One of the potential issues of OMP formulations such as (4) through (9) pertains to the protocol for assigning demands to facilities. Normally, the λ vector is nonnegative, which makes the OMP “distance minimizing” just as the classic p-median problem. One can potentially set the λ vector to negative values to model obnoxious facility location or hostile interdiction of facilities. In a model for locating obnoxious facilities, the system will try to maximize the distance from each demand to its closest facility. The facility interdiction problem (Church, Scaparra, and Middleton 2004) aims at identifying critical facilities which, if removed, will result in maximizing total distance traveled by the demands. In both occasions, despite the fact the system objective is “distance maximizing,” each demand should still be assigned to its closest facility. This assignment protocol is called CA and it will be violated unless explicit constraints are imposed.

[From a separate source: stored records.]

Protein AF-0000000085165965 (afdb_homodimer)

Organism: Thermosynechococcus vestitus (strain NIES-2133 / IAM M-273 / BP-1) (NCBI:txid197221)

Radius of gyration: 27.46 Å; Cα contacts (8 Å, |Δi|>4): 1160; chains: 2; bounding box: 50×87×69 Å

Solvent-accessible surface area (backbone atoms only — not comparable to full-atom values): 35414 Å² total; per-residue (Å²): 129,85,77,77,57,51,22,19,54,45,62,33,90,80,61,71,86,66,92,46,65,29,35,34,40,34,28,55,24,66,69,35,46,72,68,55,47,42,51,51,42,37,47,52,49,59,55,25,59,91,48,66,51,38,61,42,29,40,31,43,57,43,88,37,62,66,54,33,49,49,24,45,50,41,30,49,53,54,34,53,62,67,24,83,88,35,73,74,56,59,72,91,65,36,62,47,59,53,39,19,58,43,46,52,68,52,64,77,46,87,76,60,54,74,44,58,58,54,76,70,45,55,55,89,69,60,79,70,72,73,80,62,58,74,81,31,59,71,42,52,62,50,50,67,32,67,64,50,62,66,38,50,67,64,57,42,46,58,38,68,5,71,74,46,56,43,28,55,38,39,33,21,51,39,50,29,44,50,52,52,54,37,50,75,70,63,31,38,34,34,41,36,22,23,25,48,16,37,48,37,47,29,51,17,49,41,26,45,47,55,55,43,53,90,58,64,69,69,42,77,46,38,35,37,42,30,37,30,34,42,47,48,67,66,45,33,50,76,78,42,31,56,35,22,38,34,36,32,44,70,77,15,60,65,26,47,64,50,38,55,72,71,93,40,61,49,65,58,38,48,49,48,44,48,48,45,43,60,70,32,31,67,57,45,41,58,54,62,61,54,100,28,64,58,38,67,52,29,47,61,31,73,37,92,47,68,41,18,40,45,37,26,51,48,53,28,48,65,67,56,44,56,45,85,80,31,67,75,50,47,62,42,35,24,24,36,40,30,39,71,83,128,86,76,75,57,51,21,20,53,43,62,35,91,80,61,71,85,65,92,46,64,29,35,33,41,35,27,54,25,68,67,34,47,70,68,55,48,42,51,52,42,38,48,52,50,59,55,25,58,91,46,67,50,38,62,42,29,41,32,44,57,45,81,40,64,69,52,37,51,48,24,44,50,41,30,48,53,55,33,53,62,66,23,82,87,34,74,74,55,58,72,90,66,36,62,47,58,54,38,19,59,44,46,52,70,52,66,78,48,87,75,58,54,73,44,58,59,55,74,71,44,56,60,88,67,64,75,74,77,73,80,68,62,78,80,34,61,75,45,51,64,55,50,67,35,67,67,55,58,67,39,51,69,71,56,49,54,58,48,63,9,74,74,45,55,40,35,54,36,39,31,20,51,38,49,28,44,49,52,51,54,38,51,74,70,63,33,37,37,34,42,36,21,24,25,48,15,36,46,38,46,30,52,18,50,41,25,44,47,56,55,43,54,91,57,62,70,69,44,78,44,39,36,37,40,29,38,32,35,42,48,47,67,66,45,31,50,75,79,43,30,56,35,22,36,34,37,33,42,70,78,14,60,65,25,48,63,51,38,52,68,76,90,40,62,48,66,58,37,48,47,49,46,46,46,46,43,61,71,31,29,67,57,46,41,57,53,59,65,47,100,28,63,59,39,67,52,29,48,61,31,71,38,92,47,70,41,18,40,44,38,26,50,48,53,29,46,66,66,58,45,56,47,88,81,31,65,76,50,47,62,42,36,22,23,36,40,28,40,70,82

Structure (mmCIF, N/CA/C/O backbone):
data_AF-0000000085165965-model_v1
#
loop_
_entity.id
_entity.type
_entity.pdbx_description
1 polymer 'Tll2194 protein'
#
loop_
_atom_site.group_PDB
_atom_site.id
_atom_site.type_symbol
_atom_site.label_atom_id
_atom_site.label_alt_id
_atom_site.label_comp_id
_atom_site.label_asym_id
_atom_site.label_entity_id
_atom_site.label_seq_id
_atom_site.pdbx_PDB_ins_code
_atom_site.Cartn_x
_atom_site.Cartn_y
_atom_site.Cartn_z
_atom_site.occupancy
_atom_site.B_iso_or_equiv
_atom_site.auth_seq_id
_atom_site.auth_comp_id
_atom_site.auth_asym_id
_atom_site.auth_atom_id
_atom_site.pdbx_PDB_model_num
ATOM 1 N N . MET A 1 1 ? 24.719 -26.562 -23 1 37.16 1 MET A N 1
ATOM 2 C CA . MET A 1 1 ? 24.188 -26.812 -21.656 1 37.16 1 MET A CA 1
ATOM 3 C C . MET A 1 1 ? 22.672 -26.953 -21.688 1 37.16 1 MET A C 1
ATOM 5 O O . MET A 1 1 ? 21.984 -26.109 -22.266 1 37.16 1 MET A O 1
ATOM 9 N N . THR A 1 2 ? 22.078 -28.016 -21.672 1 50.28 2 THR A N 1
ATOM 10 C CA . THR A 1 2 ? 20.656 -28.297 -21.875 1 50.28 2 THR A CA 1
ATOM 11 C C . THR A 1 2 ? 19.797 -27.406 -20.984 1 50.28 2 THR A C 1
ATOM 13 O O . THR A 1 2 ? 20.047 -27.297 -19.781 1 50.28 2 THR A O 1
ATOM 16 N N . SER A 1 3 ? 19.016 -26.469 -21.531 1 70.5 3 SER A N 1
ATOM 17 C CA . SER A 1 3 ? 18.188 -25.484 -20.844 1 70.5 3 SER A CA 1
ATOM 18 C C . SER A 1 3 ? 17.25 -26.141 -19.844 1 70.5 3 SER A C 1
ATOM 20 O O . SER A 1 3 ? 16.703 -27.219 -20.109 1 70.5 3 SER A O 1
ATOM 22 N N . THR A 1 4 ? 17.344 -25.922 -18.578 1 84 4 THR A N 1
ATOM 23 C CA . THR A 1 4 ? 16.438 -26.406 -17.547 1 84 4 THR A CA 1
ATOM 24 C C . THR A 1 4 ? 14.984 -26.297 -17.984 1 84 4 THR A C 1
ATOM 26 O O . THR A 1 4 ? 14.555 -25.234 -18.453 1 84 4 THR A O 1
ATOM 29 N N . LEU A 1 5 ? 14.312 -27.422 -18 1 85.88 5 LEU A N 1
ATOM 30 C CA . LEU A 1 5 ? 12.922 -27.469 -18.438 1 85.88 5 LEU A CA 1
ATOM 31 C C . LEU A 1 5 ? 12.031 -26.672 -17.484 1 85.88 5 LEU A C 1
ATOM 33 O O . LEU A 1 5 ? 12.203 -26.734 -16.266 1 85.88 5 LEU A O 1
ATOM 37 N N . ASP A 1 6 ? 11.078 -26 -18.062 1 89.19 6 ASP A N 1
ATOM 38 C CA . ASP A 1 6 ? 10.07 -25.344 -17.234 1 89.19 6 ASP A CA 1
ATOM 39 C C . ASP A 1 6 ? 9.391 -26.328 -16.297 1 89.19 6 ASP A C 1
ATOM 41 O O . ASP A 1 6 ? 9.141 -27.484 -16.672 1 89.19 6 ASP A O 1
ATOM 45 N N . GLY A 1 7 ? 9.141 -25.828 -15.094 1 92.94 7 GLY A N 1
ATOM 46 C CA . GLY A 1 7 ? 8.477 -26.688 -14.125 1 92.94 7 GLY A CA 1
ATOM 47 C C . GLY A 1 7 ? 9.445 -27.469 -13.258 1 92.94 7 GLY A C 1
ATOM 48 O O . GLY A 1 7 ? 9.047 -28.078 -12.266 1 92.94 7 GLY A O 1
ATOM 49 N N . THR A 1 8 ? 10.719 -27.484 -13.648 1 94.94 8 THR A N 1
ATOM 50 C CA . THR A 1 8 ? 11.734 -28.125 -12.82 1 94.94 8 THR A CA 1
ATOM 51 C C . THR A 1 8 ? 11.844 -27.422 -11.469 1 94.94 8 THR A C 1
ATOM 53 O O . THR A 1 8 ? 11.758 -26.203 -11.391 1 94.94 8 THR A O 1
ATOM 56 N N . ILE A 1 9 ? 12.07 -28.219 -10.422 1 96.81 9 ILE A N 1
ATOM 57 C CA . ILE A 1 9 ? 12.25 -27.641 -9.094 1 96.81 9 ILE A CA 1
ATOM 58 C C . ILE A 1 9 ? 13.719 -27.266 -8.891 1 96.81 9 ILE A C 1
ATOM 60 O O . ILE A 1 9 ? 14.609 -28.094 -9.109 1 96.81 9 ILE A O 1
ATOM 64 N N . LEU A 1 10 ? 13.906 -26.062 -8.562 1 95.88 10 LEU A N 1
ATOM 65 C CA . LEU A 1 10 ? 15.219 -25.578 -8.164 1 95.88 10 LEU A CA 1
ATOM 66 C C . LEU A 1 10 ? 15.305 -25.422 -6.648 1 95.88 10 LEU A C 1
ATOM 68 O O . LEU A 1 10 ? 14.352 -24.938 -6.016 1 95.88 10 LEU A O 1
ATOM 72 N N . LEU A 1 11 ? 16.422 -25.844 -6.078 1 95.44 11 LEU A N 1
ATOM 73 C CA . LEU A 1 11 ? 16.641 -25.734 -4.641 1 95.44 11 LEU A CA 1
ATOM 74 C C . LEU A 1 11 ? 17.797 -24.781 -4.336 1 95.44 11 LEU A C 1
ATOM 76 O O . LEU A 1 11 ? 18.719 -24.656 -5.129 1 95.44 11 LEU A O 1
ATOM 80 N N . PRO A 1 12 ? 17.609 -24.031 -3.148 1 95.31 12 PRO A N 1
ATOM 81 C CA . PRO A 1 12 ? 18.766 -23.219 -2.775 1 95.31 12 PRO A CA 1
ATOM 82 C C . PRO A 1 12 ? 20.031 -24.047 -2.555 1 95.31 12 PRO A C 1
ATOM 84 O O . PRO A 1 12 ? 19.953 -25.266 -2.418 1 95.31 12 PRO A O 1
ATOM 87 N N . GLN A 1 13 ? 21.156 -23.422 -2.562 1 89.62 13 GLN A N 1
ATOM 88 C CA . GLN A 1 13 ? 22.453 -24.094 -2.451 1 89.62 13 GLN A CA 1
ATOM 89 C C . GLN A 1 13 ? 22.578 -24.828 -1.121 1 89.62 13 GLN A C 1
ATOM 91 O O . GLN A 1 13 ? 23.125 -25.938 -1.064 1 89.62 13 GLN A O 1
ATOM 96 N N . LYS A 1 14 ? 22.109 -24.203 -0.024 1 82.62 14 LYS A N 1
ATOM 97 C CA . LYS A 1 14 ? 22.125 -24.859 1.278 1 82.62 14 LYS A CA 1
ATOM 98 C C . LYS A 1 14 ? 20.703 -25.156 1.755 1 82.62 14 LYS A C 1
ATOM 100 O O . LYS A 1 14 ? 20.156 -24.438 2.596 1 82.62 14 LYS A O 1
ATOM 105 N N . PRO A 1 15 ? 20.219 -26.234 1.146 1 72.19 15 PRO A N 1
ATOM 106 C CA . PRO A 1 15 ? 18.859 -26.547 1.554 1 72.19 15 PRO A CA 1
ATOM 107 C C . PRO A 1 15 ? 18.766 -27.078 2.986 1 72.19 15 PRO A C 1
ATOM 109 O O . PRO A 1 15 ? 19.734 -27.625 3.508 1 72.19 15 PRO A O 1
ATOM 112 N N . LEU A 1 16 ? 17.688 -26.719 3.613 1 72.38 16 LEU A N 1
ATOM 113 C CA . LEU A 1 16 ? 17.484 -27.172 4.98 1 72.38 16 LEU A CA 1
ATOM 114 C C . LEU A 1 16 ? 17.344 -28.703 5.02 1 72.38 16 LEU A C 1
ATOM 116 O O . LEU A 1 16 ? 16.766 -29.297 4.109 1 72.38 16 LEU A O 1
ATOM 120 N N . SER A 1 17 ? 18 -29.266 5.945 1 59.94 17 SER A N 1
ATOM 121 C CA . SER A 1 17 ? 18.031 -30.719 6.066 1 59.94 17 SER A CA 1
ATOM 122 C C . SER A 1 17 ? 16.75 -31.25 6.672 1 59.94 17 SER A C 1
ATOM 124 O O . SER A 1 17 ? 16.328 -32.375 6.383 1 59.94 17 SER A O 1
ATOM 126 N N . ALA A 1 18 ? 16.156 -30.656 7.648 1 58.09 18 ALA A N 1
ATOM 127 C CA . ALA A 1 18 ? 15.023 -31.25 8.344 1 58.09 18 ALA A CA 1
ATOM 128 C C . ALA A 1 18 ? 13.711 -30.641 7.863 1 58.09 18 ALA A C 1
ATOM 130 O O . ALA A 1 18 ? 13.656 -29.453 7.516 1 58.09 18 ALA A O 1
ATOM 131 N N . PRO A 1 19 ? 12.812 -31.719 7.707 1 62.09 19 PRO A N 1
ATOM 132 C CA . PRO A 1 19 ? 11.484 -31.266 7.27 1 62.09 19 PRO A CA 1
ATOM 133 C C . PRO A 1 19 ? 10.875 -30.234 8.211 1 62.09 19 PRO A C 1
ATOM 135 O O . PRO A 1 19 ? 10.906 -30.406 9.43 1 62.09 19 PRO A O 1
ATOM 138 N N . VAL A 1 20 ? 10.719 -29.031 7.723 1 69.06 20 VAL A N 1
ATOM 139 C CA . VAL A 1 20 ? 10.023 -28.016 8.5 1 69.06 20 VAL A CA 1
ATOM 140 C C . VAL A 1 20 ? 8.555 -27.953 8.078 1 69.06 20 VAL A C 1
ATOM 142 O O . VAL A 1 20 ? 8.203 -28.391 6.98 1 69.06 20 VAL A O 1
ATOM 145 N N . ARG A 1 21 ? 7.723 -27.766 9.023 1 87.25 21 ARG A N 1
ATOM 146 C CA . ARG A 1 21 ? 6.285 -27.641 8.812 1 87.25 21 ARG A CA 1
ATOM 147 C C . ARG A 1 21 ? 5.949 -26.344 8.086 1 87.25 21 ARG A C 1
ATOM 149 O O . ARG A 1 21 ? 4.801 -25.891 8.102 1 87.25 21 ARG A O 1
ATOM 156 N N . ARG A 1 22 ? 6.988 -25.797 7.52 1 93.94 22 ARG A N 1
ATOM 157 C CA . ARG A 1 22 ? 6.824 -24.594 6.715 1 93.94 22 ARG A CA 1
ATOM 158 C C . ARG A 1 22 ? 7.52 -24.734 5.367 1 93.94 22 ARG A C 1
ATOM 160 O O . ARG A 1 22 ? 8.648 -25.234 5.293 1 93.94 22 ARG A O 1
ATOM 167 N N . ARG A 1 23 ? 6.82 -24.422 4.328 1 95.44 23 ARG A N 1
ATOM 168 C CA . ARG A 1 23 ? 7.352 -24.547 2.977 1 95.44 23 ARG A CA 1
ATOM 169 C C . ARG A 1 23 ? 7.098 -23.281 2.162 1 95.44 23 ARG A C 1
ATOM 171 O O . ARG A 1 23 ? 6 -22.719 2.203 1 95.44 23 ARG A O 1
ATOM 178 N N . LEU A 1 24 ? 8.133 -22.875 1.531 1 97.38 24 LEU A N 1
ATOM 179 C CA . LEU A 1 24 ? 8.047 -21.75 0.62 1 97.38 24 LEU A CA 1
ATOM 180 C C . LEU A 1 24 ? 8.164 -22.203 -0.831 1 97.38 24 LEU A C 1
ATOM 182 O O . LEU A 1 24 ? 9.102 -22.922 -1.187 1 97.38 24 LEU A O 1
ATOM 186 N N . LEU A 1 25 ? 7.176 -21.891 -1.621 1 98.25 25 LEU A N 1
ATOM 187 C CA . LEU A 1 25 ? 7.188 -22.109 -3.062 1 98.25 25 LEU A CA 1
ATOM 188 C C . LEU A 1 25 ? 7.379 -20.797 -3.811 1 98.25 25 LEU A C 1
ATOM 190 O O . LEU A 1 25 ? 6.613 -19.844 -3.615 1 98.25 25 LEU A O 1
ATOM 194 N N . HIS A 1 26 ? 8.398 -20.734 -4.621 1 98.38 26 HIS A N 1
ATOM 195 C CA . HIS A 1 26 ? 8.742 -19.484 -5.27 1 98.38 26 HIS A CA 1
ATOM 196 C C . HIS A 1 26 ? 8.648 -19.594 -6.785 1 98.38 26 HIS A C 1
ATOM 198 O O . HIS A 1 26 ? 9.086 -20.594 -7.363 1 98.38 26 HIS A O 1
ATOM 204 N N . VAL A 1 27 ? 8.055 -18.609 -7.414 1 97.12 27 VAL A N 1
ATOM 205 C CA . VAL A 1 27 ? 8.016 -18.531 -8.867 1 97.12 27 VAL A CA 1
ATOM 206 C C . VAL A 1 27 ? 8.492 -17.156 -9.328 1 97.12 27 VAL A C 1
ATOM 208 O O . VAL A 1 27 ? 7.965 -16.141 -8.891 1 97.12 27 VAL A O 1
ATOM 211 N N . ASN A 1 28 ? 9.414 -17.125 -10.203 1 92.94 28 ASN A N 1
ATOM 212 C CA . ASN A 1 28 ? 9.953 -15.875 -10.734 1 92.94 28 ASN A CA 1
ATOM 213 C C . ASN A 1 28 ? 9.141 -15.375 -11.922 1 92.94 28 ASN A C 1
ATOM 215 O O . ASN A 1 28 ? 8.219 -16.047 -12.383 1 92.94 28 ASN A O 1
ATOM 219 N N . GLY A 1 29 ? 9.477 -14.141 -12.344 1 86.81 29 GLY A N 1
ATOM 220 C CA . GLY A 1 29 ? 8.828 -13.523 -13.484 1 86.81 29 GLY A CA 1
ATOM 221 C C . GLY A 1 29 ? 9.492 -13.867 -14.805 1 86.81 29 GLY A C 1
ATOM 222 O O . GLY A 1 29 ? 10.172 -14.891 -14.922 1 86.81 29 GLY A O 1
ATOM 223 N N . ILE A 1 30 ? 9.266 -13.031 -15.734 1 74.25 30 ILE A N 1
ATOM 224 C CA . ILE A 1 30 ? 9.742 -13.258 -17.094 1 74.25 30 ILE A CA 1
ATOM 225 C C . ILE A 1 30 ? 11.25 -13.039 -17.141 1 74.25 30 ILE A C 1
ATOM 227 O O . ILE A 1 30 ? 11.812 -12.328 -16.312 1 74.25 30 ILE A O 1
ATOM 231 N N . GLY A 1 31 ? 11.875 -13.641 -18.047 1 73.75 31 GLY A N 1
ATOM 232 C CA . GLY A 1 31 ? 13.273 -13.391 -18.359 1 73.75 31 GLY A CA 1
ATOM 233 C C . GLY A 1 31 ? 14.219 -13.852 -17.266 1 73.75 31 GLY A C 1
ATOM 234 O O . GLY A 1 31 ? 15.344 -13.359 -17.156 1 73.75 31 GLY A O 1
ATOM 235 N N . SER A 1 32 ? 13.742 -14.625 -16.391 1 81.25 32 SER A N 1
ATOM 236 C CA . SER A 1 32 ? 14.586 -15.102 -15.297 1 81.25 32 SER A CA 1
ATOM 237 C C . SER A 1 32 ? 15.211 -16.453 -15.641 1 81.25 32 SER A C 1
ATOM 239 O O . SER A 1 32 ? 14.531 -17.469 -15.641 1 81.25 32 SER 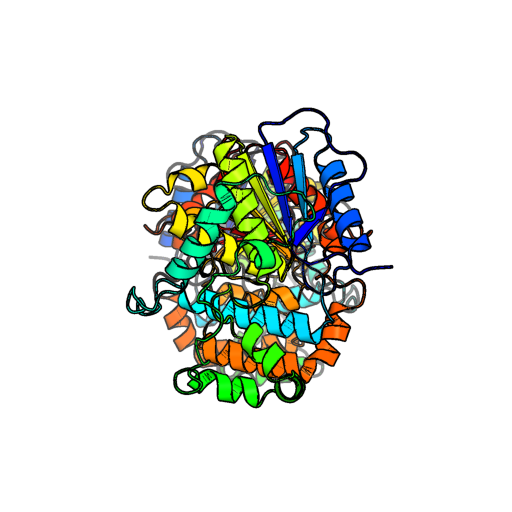A O 1
ATOM 241 N N . ASP A 1 33 ? 16.469 -16.438 -15.914 1 84.06 33 ASP A N 1
ATOM 242 C CA . ASP A 1 33 ? 17.141 -17.719 -16.172 1 84.06 33 ASP A CA 1
ATOM 243 C C . ASP A 1 33 ? 17.406 -18.469 -14.867 1 84.06 33 ASP A C 1
ATOM 245 O O . ASP A 1 33 ? 17.109 -17.953 -13.781 1 84.06 33 ASP A O 1
ATOM 249 N N . ALA A 1 34 ? 17.938 -19.656 -15.008 1 89.94 34 ALA A N 1
ATOM 250 C CA . ALA A 1 34 ? 18.125 -20.531 -13.852 1 89.94 34 ALA A CA 1
ATOM 251 C C . ALA A 1 34 ? 19.078 -19.906 -12.836 1 89.94 34 ALA A C 1
ATOM 253 O O . ALA A 1 34 ? 18.906 -20.062 -11.625 1 89.94 34 ALA A O 1
ATOM 254 N N . ALA A 1 35 ? 20.047 -19.266 -13.312 1 91.12 35 ALA A N 1
ATOM 255 C CA . ALA A 1 35 ? 21.031 -18.641 -12.422 1 91.12 35 ALA A CA 1
ATOM 256 C C . ALA A 1 35 ? 20.375 -17.547 -11.578 1 91.12 35 ALA A C 1
ATOM 258 O O . ALA A 1 35 ? 20.625 -17.453 -10.375 1 91.12 35 ALA A O 1
ATOM 259 N N . LYS A 1 36 ? 19.578 -16.766 -12.203 1 91.25 36 LYS A N 1
ATOM 260 C CA . LYS A 1 36 ? 18.859 -15.711 -11.484 1 91.25 36 LYS A CA 1
ATOM 261 C C . LYS A 1 36 ? 17.875 -16.297 -10.477 1 91.25 36 LYS A C 1
ATOM 263 O O . LYS A 1 36 ? 17.734 -15.789 -9.367 1 91.25 36 LYS A O 1
ATOM 268 N N . GLN A 1 37 ? 17.281 -17.297 -10.898 1 94.12 37 GLN A N 1
ATOM 269 C CA . GLN A 1 37 ? 16.328 -17.953 -10.008 1 94.12 37 GLN A CA 1
ATOM 270 C C . GLN A 1 37 ? 17.031 -18.547 -8.789 1 94.12 37 GLN A C 1
ATOM 272 O O . GLN A 1 37 ? 16.547 -18.406 -7.664 1 94.12 37 GLN A O 1
ATOM 277 N N . LEU A 1 38 ? 18.156 -19.172 -9.031 1 95.19 38 LEU A N 1
ATOM 278 C CA . LEU A 1 38 ? 18.922 -19.719 -7.926 1 95.19 38 LEU A CA 1
ATOM 279 C C . LEU A 1 38 ? 19.391 -18.609 -6.992 1 95.19 38 LEU A C 1
ATOM 281 O O . LEU A 1 38 ? 19.375 -18.766 -5.77 1 95.19 38 LEU A O 1
ATOM 285 N N . ARG A 1 39 ? 19.812 -17.516 -7.555 1 95.81 39 ARG A N 1
ATOM 286 C CA . ARG A 1 39 ? 20.172 -16.344 -6.762 1 95.81 39 ARG A CA 1
ATOM 287 C C . ARG A 1 39 ? 19.016 -15.922 -5.855 1 95.81 39 ARG A C 1
ATOM 289 O O . ARG A 1 39 ? 19.219 -15.672 -4.664 1 95.81 39 ARG A O 1
ATOM 296 N N . ASP A 1 40 ? 17.922 -15.836 -6.426 1 96.69 40 ASP A N 1
ATOM 297 C CA . ASP A 1 40 ? 16.766 -15.383 -5.672 1 96.69 40 ASP A CA 1
ATOM 298 C C . ASP A 1 40 ? 16.391 -16.375 -4.578 1 96.69 40 ASP A C 1
ATOM 300 O O . ASP A 1 40 ? 16.062 -15.984 -3.459 1 96.69 40 ASP A O 1
ATOM 304 N N . LEU A 1 41 ? 16.484 -17.672 -4.867 1 97.25 41 LEU A N 1
ATOM 305 C CA . LEU A 1 41 ? 16.203 -18.703 -3.869 1 97.25 41 LEU A CA 1
ATOM 306 C C . LEU A 1 41 ? 17.219 -18.641 -2.732 1 97.25 41 LEU A C 1
ATOM 308 O O . LEU A 1 41 ? 16.859 -18.781 -1.562 1 97.25 41 LEU A O 1
ATOM 312 N N . ASN A 1 42 ? 18.391 -18.438 -3.07 1 97.56 42 ASN A N 1
ATOM 313 C CA . ASN A 1 42 ? 19.422 -18.312 -2.051 1 97.56 42 ASN A CA 1
ATOM 314 C C . ASN A 1 42 ? 19.188 -17.094 -1.161 1 97.56 42 ASN A C 1
ATOM 316 O O . ASN A 1 42 ? 19.391 -17.156 0.051 1 97.56 42 ASN A O 1
ATOM 320 N N . ARG A 1 43 ? 18.797 -16.062 -1.753 1 97.5 43 ARG A N 1
ATOM 321 C CA . ARG A 1 43 ? 18.516 -14.852 -0.985 1 97.5 43 ARG A CA 1
ATOM 322 C C . ARG A 1 43 ? 17.344 -15.078 -0.037 1 97.5 43 ARG A C 1
ATOM 324 O O . ARG A 1 43 ? 17.375 -14.648 1.117 1 97.5 43 ARG A O 1
ATOM 331 N N . LEU A 1 44 ? 16.312 -15.727 -0.509 1 97.38 44 LEU A N 1
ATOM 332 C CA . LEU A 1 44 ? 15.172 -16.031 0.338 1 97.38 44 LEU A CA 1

With the above discussion in mind, the goal of this article is to develop a new unified median location problem which we call the VAOMP. It is a generalization of both the VAPMP and the OMP, and therefore generalizes a multitude of classic location problems each of them generalizes. In addition, the new model allows one to define new location constructs such as a “reliable” p-center problem, which will be discussed in a subsequent section. Furthermore, the new model is formulated with explicit CA conditions. This makes the new model suitable for locating obnoxious facilities, something not possible with existing formulations of the OMP.

Formulating VAOMP

This section presents several ILP formulations of the VAOMP. The Vector Assignment Median problem involves assigning a demand to its first closest facility for some fraction of its needs, a second closest facility for an additional fraction of its need, and so on, whereas the OMP assigns each demand to its closest facility, but keeps track of which demand gets the closest or best service, which demand gets the second best service, and so on. In combining these two constructs, we need to allow multiple assignments for each demand as well as rank the level of combined service, in terms of which demand receives the best combined level of service, which demand receives the next best level of combined service, and so on. The generalized model will then minimize the weighted combined service levels, based upon the weight vector λ. To formulate this model, we need to introduce or refine the definitions of the following terms:

$a_{i}$ = the demand at location i.

$d_{i j} =$ the distance (or generalized cost) between $i \in I$ and $j \in J$ .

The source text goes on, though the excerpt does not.